Dia menyebutkan, perjalanan itu tak membuatnya merasa letih, ditambah agenda setelah pulang sekolah harus ke Jalan Suprapto untuk melaksanakan kegiatan rutinnya menjadi penjahit sepatu dan sandal. “Sampai di Jalan Suprapto baru makan siang bang, dibekali ibu dari rumah,” sebutnya.
Ke dewasaan anak itu muncul, ketika disinggung apakah tak ingin bermain-main dengan temannya. Nijam menyebutkan, dirinya sama sekali tak punya waktu bermain-main dengan teman, karena kesibukannya bekerja dan belajar. “Lebih baik aku menjahit sepatu dari pada bermain-main dengan teman, uang hasil kerjaku bisa biaya sekolah serta untuk menabung,” sebutnya.
Saat ditanyai berapa penghasilannya perhari, Nijam menyebutkan setiap harinya terkadang hanya mendapatkan satu pasang sepatu. Untuk satu sepatu yang dijahit, harganya Rp7 ribu. “Terkadang mulai siang hari sampai sore mendapat dua konsumen.

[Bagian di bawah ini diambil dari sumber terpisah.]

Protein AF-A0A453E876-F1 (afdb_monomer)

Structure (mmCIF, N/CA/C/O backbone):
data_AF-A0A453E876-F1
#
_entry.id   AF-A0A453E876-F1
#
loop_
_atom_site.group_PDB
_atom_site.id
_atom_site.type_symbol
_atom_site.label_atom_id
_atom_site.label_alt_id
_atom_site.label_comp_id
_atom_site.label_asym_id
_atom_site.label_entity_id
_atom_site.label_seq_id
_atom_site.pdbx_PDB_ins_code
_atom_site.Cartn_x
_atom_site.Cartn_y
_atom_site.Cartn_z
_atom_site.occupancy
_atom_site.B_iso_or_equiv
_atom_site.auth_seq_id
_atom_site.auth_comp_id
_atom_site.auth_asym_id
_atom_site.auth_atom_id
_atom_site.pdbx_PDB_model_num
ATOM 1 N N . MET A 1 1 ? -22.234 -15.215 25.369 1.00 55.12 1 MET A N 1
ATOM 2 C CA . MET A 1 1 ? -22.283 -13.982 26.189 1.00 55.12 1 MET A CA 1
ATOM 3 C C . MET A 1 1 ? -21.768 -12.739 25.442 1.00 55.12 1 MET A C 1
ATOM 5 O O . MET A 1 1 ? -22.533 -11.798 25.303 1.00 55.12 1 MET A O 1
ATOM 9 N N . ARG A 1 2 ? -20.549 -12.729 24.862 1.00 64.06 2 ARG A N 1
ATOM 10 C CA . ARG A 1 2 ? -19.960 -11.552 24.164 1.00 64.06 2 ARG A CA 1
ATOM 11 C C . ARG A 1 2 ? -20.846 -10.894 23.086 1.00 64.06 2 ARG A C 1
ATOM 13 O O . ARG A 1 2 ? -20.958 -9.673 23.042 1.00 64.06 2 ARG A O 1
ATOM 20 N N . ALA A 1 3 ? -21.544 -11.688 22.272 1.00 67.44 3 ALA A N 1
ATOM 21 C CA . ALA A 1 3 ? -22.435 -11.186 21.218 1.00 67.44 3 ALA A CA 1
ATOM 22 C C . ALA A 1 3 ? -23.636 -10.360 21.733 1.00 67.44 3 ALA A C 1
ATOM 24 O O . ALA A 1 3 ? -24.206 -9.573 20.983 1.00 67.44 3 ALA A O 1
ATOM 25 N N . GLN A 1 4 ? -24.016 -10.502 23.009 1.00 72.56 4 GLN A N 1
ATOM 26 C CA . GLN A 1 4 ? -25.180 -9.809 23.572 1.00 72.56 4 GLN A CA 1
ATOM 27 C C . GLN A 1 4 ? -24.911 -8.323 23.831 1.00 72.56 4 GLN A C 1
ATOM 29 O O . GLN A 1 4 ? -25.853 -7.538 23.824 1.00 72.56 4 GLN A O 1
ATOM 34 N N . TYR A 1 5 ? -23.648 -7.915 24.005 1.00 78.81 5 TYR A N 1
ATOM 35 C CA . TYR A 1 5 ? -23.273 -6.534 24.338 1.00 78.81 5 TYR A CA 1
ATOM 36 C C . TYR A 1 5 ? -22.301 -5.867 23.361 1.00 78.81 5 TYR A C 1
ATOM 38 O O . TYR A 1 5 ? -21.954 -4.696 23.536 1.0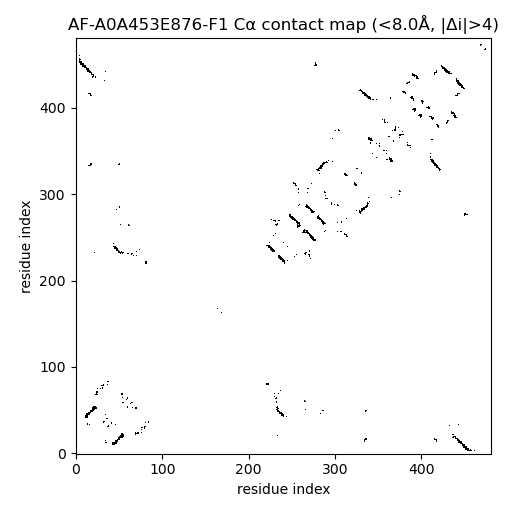0 78.81 5 TYR A O 1
ATOM 46 N N . ILE A 1 6 ? -21.910 -6.572 22.302 1.00 85.31 6 ILE A N 1
ATOM 47 C CA . ILE A 1 6 ? -21.143 -6.014 21.189 1.00 85.31 6 ILE A CA 1
ATOM 48 C C . ILE A 1 6 ? -22.088 -5.643 20.038 1.00 85.31 6 ILE A C 1
ATOM 50 O O . ILE A 1 6 ? -23.146 -6.237 19.817 1.00 85.31 6 ILE A O 1
ATOM 54 N N . SER A 1 7 ? -21.746 -4.576 19.329 1.00 86.75 7 SER A N 1
ATOM 55 C CA . SER A 1 7 ? -22.348 -4.212 18.049 1.00 86.75 7 SER A CA 1
ATOM 56 C C . SER A 1 7 ? -21.262 -4.060 17.003 1.00 86.75 7 SER A C 1
ATOM 58 O O . SER A 1 7 ? -20.224 -3.472 17.295 1.00 86.75 7 SER A O 1
ATOM 60 N N . THR A 1 8 ? -21.527 -4.519 15.789 1.00 91.31 8 THR A N 1
ATOM 61 C CA . THR A 1 8 ? -20.623 -4.320 14.659 1.00 91.31 8 THR A CA 1
ATOM 62 C C . THR A 1 8 ? -20.907 -2.981 13.992 1.00 91.31 8 THR A C 1
ATOM 64 O O . THR A 1 8 ? -22.063 -2.593 13.812 1.00 91.31 8 THR A O 1
ATOM 67 N N . LYS A 1 9 ? -19.845 -2.269 13.628 1.00 94.06 9 LYS A N 1
ATOM 68 C CA . LYS A 1 9 ? -19.885 -1.066 12.798 1.00 94.06 9 LYS A CA 1
ATOM 69 C C . LYS A 1 9 ? -18.961 -1.269 11.602 1.00 94.06 9 LYS A C 1
ATOM 71 O O . LYS A 1 9 ? -17.907 -1.869 11.750 1.00 94.06 9 LYS A O 1
ATOM 76 N N . GLU A 1 10 ? -19.325 -0.742 10.440 1.00 96.31 10 GLU A N 1
ATOM 77 C CA . GLU A 1 10 ? -18.440 -0.717 9.272 1.00 96.31 10 GLU A CA 1
ATOM 78 C C . GLU A 1 10 ? -17.653 0.605 9.243 1.00 96.31 10 GLU A C 1
ATOM 80 O O . GLU A 1 10 ? -18.216 1.677 9.482 1.00 96.31 10 GLU A O 1
ATOM 85 N N . LEU A 1 11 ? -16.344 0.527 8.997 1.00 97.50 11 LEU A N 1
ATOM 86 C CA . LEU A 1 11 ? -15.469 1.669 8.731 1.00 97.50 11 LEU A CA 1
ATOM 87 C C . LEU A 1 11 ? -14.998 1.628 7.282 1.00 97.50 11 LEU A C 1
ATOM 89 O O . LEU A 1 11 ? -14.569 0.579 6.793 1.00 97.50 11 LEU A O 1
ATOM 93 N N . ARG A 1 12 ? -14.999 2.787 6.621 1.00 97.81 12 ARG A N 1
ATOM 94 C CA . ARG A 1 12 ? -14.399 2.927 5.292 1.00 97.81 12 ARG A CA 1
ATOM 95 C C . ARG A 1 12 ? -12.914 3.253 5.432 1.00 97.81 12 ARG A C 1
ATOM 97 O O . ARG A 1 12 ? -12.563 4.306 5.964 1.00 97.81 12 ARG A O 1
ATOM 104 N N . ILE A 1 13 ? -12.045 2.374 4.941 1.00 98.25 13 ILE A N 1
ATOM 105 C CA . ILE A 1 13 ? -10.585 2.523 5.004 1.00 98.25 13 ILE A CA 1
ATOM 106 C C . ILE A 1 13 ? -10.040 2.689 3.586 1.00 98.25 13 ILE A C 1
ATOM 108 O O . ILE A 1 13 ? -10.220 1.814 2.743 1.00 98.25 13 ILE A O 1
ATOM 112 N N . CYS A 1 14 ? -9.364 3.803 3.323 1.00 98.31 14 CYS A N 1
ATOM 113 C CA . CYS A 1 14 ? -8.623 4.042 2.089 1.00 98.31 14 CYS A CA 1
ATOM 114 C C . CYS A 1 14 ? -7.145 3.712 2.323 1.00 98.31 14 CYS A C 1
ATOM 116 O O . CYS A 1 14 ? -6.521 4.259 3.232 1.00 98.31 14 CYS A O 1
ATOM 118 N N . ILE A 1 15 ? -6.591 2.796 1.535 1.00 98.81 15 ILE A N 1
ATOM 119 C CA . ILE A 1 15 ? -5.203 2.347 1.643 1.00 98.81 15 ILE A CA 1
ATOM 120 C C . ILE A 1 15 ? -4.495 2.671 0.335 1.00 98.81 15 ILE A C 1
ATOM 122 O O . ILE A 1 15 ? -4.851 2.129 -0.708 1.00 98.81 15 ILE A O 1
ATOM 126 N N . GLY A 1 16 ? -3.502 3.553 0.395 1.00 98.56 16 GLY A N 1
ATOM 127 C CA . GLY A 1 16 ? -2.729 4.000 -0.756 1.00 98.56 16 GLY A CA 1
ATOM 128 C C . GLY A 1 16 ? -1.260 3.613 -0.636 1.00 98.56 16 GLY A C 1
ATOM 129 O O . GLY A 1 16 ? -0.698 3.644 0.458 1.00 98.56 16 GLY A O 1
ATOM 130 N N . THR A 1 17 ? -0.621 3.279 -1.754 1.00 98.81 17 THR A N 1
ATOM 131 C CA . THR A 1 17 ? 0.834 3.108 -1.821 1.00 98.81 17 THR A CA 1
ATOM 132 C C . THR A 1 17 ? 1.431 3.840 -3.015 1.00 98.81 17 THR A C 1
ATOM 134 O O . THR A 1 17 ? 0.822 3.874 -4.086 1.00 98.81 17 THR A O 1
ATOM 137 N N . TYR A 1 18 ? 2.612 4.433 -2.833 1.00 98.56 18 TYR A N 1
ATOM 138 C CA . TYR A 1 18 ? 3.304 5.158 -3.892 1.00 98.56 18 TYR A CA 1
ATOM 139 C C . TYR A 1 18 ? 4.828 5.129 -3.729 1.00 98.56 18 TYR A C 1
ATOM 141 O O . TYR A 1 18 ? 5.372 5.628 -2.742 1.00 98.56 18 TYR A O 1
ATOM 149 N N . ASN A 1 19 ? 5.531 4.599 -4.729 1.00 98.25 19 ASN A N 1
ATOM 150 C CA . ASN A 1 19 ? 6.972 4.785 -4.836 1.00 98.25 19 ASN A CA 1
ATOM 151 C C . ASN A 1 19 ? 7.273 6.193 -5.389 1.00 98.25 19 ASN A C 1
ATOM 153 O O . ASN A 1 19 ? 6.989 6.495 -6.548 1.00 98.25 19 ASN A O 1
ATOM 157 N N . ALA A 1 20 ? 7.826 7.064 -4.545 1.00 96.81 20 ALA A N 1
ATOM 158 C CA . ALA A 1 20 ? 8.072 8.471 -4.847 1.00 96.81 20 ALA A CA 1
ATOM 159 C C . ALA A 1 20 ? 9.403 8.723 -5.578 1.00 96.81 20 ALA A C 1
ATOM 161 O O . ALA A 1 20 ? 9.680 9.870 -5.921 1.00 96.81 20 ALA A O 1
ATOM 162 N N . ALA A 1 21 ? 10.228 7.693 -5.813 1.00 94.38 21 ALA A N 1
ATOM 163 C CA . ALA A 1 21 ? 11.515 7.791 -6.518 1.00 94.38 21 ALA A CA 1
ATOM 164 C C . ALA A 1 21 ? 12.484 8.862 -5.956 1.00 94.38 21 ALA A C 1
ATOM 166 O O . ALA A 1 21 ? 13.298 9.446 -6.673 1.00 94.38 21 ALA A O 1
ATOM 167 N N . GLY A 1 22 ? 12.393 9.146 -4.658 1.00 92.94 22 GLY A N 1
ATOM 168 C CA . GLY A 1 22 ? 13.159 10.169 -3.949 1.00 92.94 22 GLY A CA 1
ATOM 169 C C . GLY A 1 22 ? 12.712 11.602 -4.230 1.00 92.94 22 GLY A C 1
ATOM 170 O O . GLY A 1 22 ? 13.454 12.530 -3.912 1.00 92.94 22 GLY A O 1
ATOM 171 N N . ILE A 1 23 ? 11.543 11.787 -4.845 1.00 93.44 23 ILE A N 1
ATOM 172 C CA . ILE A 1 23 ? 11.030 13.083 -5.282 1.00 93.44 23 ILE A CA 1
ATOM 173 C C . ILE A 1 23 ? 10.077 13.640 -4.219 1.00 93.44 23 ILE A C 1
ATOM 175 O O . ILE A 1 23 ? 9.083 13.015 -3.838 1.00 93.44 23 ILE A O 1
ATOM 179 N N . GLU A 1 24 ? 10.389 14.843 -3.742 1.00 93.62 24 GLU A N 1
ATOM 180 C CA . GLU A 1 24 ? 9.505 15.623 -2.875 1.00 93.62 24 GLU A CA 1
ATOM 181 C C . GLU A 1 24 ? 8.272 16.111 -3.654 1.00 93.62 24 GLU A C 1
ATOM 183 O O . GLU A 1 24 ? 8.368 16.377 -4.857 1.00 93.62 24 GLU A O 1
ATOM 188 N N . PRO A 1 25 ? 7.103 16.254 -3.004 1.00 96.06 25 PRO A N 1
ATOM 189 C CA . PRO A 1 25 ? 5.923 16.756 -3.688 1.00 96.06 25 PRO A CA 1
ATOM 190 C C . PRO A 1 25 ? 6.150 18.222 -4.104 1.00 96.06 25 PRO A C 1
ATOM 192 O O . PRO A 1 25 ? 6.464 19.051 -3.246 1.00 96.06 25 PRO A O 1
ATOM 195 N N . PRO A 1 26 ? 5.989 18.577 -5.392 1.00 95.06 26 PRO A N 1
ATOM 196 C CA . PRO A 1 26 ? 6.102 19.961 -5.826 1.00 95.06 26 PRO A CA 1
ATOM 197 C C . PRO A 1 26 ? 4.935 20.801 -5.295 1.00 95.06 26 PRO A C 1
ATOM 199 O O . PRO A 1 26 ? 3.850 20.291 -4.997 1.00 95.06 26 PRO A O 1
ATOM 202 N N . GLU A 1 27 ? 5.147 22.114 -5.222 1.00 91.88 27 GLU A N 1
ATOM 203 C CA . GLU A 1 27 ? 4.102 23.056 -4.830 1.00 91.88 27 GLU A CA 1
ATOM 204 C C . GLU A 1 27 ? 2.887 22.945 -5.767 1.00 91.88 27 GLU A C 1
ATOM 206 O O . GLU A 1 27 ? 3.022 22.894 -6.990 1.00 91.88 27 GLU A O 1
ATOM 211 N N . GLY A 1 28 ? 1.687 22.889 -5.186 1.00 89.75 28 GLY A N 1
ATOM 212 C CA . GLY A 1 28 ? 0.436 22.802 -5.941 1.00 89.75 28 GLY A CA 1
ATOM 213 C C . GLY A 1 28 ? 0.098 21.420 -6.510 1.00 89.75 28 GLY A C 1
ATOM 214 O O . GLY A 1 28 ? -0.913 21.311 -7.204 1.00 89.75 28 GLY A O 1
ATOM 215 N N . LEU A 1 29 ? 0.882 20.370 -6.218 1.00 95.06 29 LEU A N 1
ATOM 216 C CA . LEU A 1 29 ? 0.510 18.995 -6.565 1.00 95.06 29 LEU A CA 1
ATOM 217 C C . LEU A 1 29 ? -0.879 18.665 -5.998 1.00 95.06 29 LEU A C 1
ATOM 219 O O . LEU A 1 29 ? -1.130 18.872 -4.814 1.00 95.06 29 LEU A O 1
ATOM 223 N N . ASP A 1 30 ? -1.769 18.116 -6.824 1.00 94.50 30 ASP A N 1
ATOM 224 C CA . ASP A 1 30 ? -3.074 17.645 -6.368 1.00 94.50 30 ASP A CA 1
ATOM 225 C C . ASP A 1 30 ? -3.097 16.121 -6.258 1.00 94.50 30 ASP A C 1
ATOM 227 O O . ASP A 1 30 ? -2.834 15.411 -7.225 1.00 94.50 30 ASP A O 1
ATOM 231 N N . ILE A 1 31 ? -3.436 15.625 -5.069 1.00 95.94 31 ILE A N 1
ATOM 232 C CA . ILE A 1 31 ? -3.569 14.192 -4.783 1.00 95.94 31 ILE A CA 1
ATOM 233 C C . ILE A 1 31 ? -5.001 13.800 -4.402 1.00 95.94 31 ILE A C 1
ATOM 235 O O . ILE A 1 31 ? -5.229 12.685 -3.936 1.00 95.94 31 ILE A O 1
ATOM 239 N N . ALA A 1 32 ? -5.983 14.690 -4.590 1.00 94.25 32 ALA A N 1
ATOM 240 C CA . ALA A 1 32 ? -7.375 14.432 -4.218 1.00 94.25 32 ALA A CA 1
ATOM 241 C C . ALA A 1 32 ? -7.964 13.197 -4.921 1.00 94.25 32 ALA A C 1
ATOM 243 O O . ALA A 1 32 ? -8.670 12.409 -4.293 1.00 94.25 32 ALA A O 1
ATOM 244 N N . GLU A 1 33 ? -7.632 12.996 -6.198 1.00 92.88 33 GLU A N 1
ATOM 245 C CA . GLU A 1 33 ? -8.038 11.805 -6.951 1.00 92.88 33 GLU A CA 1
ATOM 246 C C . GLU A 1 33 ? -7.414 10.531 -6.365 1.00 92.88 33 GLU A C 1
ATOM 248 O O . GLU A 1 33 ? -8.123 9.558 -6.120 1.00 92.88 33 GLU A O 1
ATOM 253 N N . TRP A 1 34 ? -6.108 10.549 -6.066 1.00 95.44 34 TRP A N 1
ATOM 254 C CA . TRP A 1 34 ? -5.416 9.405 -5.464 1.00 95.44 34 TRP A CA 1
ATOM 255 C C . TRP A 1 34 ? -6.023 9.022 -4.106 1.00 95.44 34 TRP A C 1
ATOM 257 O O . TRP A 1 34 ? -6.238 7.839 -3.826 1.00 95.44 34 TRP A O 1
ATOM 267 N N . LEU A 1 35 ? -6.364 10.020 -3.287 1.00 94.75 35 LEU A N 1
ATOM 268 C CA . LEU A 1 35 ? -7.022 9.809 -1.999 1.00 94.75 35 LEU A CA 1
ATOM 269 C C . LEU A 1 35 ? -8.526 9.509 -2.129 1.00 94.75 35 LEU A C 1
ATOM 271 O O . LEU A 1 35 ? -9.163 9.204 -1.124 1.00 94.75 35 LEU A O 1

Tapi, kalau hari Minggu pendapatan bisa berlebih, karena banyak penjahit sepatu yang tutup,” ujarnya.
Nijam bercerita dirinya bekerja menjahit sepatu karena penghasilan orang tuanya tidak cukup untuk membiaya sekolahnya, karena ayah-nya bekerja sebagai tukang becak, kadang ayah pulang tidak membawa uang untuk emak, terkadang hasil menjahit sepatu separuhnya diberikan untuk membeli beras dan membuat kebutuhan adik-adiknya yang masih duduk di sekolah dasar.
“Saya bekerja supaya tabungan ada supaya bisa kuliah,” ucapnya, “Saya mulai saat kelas 5 SD,” tambahnya.
Jali Tanjung mengaku sudah melarang anaknya agar tidak bekerja menjahit sepatu, karena usaha menjahit sepatu itu adalah profesinya dulu. Akibat pendapatan menurun, kadang ada kadang tidak ada, makanya berpindah profesi menjadi penarik becak motor dengan menyewa milik toke.
“Nijam punya keinginan keras meneruskan menjahit sepatu, karena keinginan itu saya harap kelak jadi orang besar suatu saat,” katanya. (Sopian)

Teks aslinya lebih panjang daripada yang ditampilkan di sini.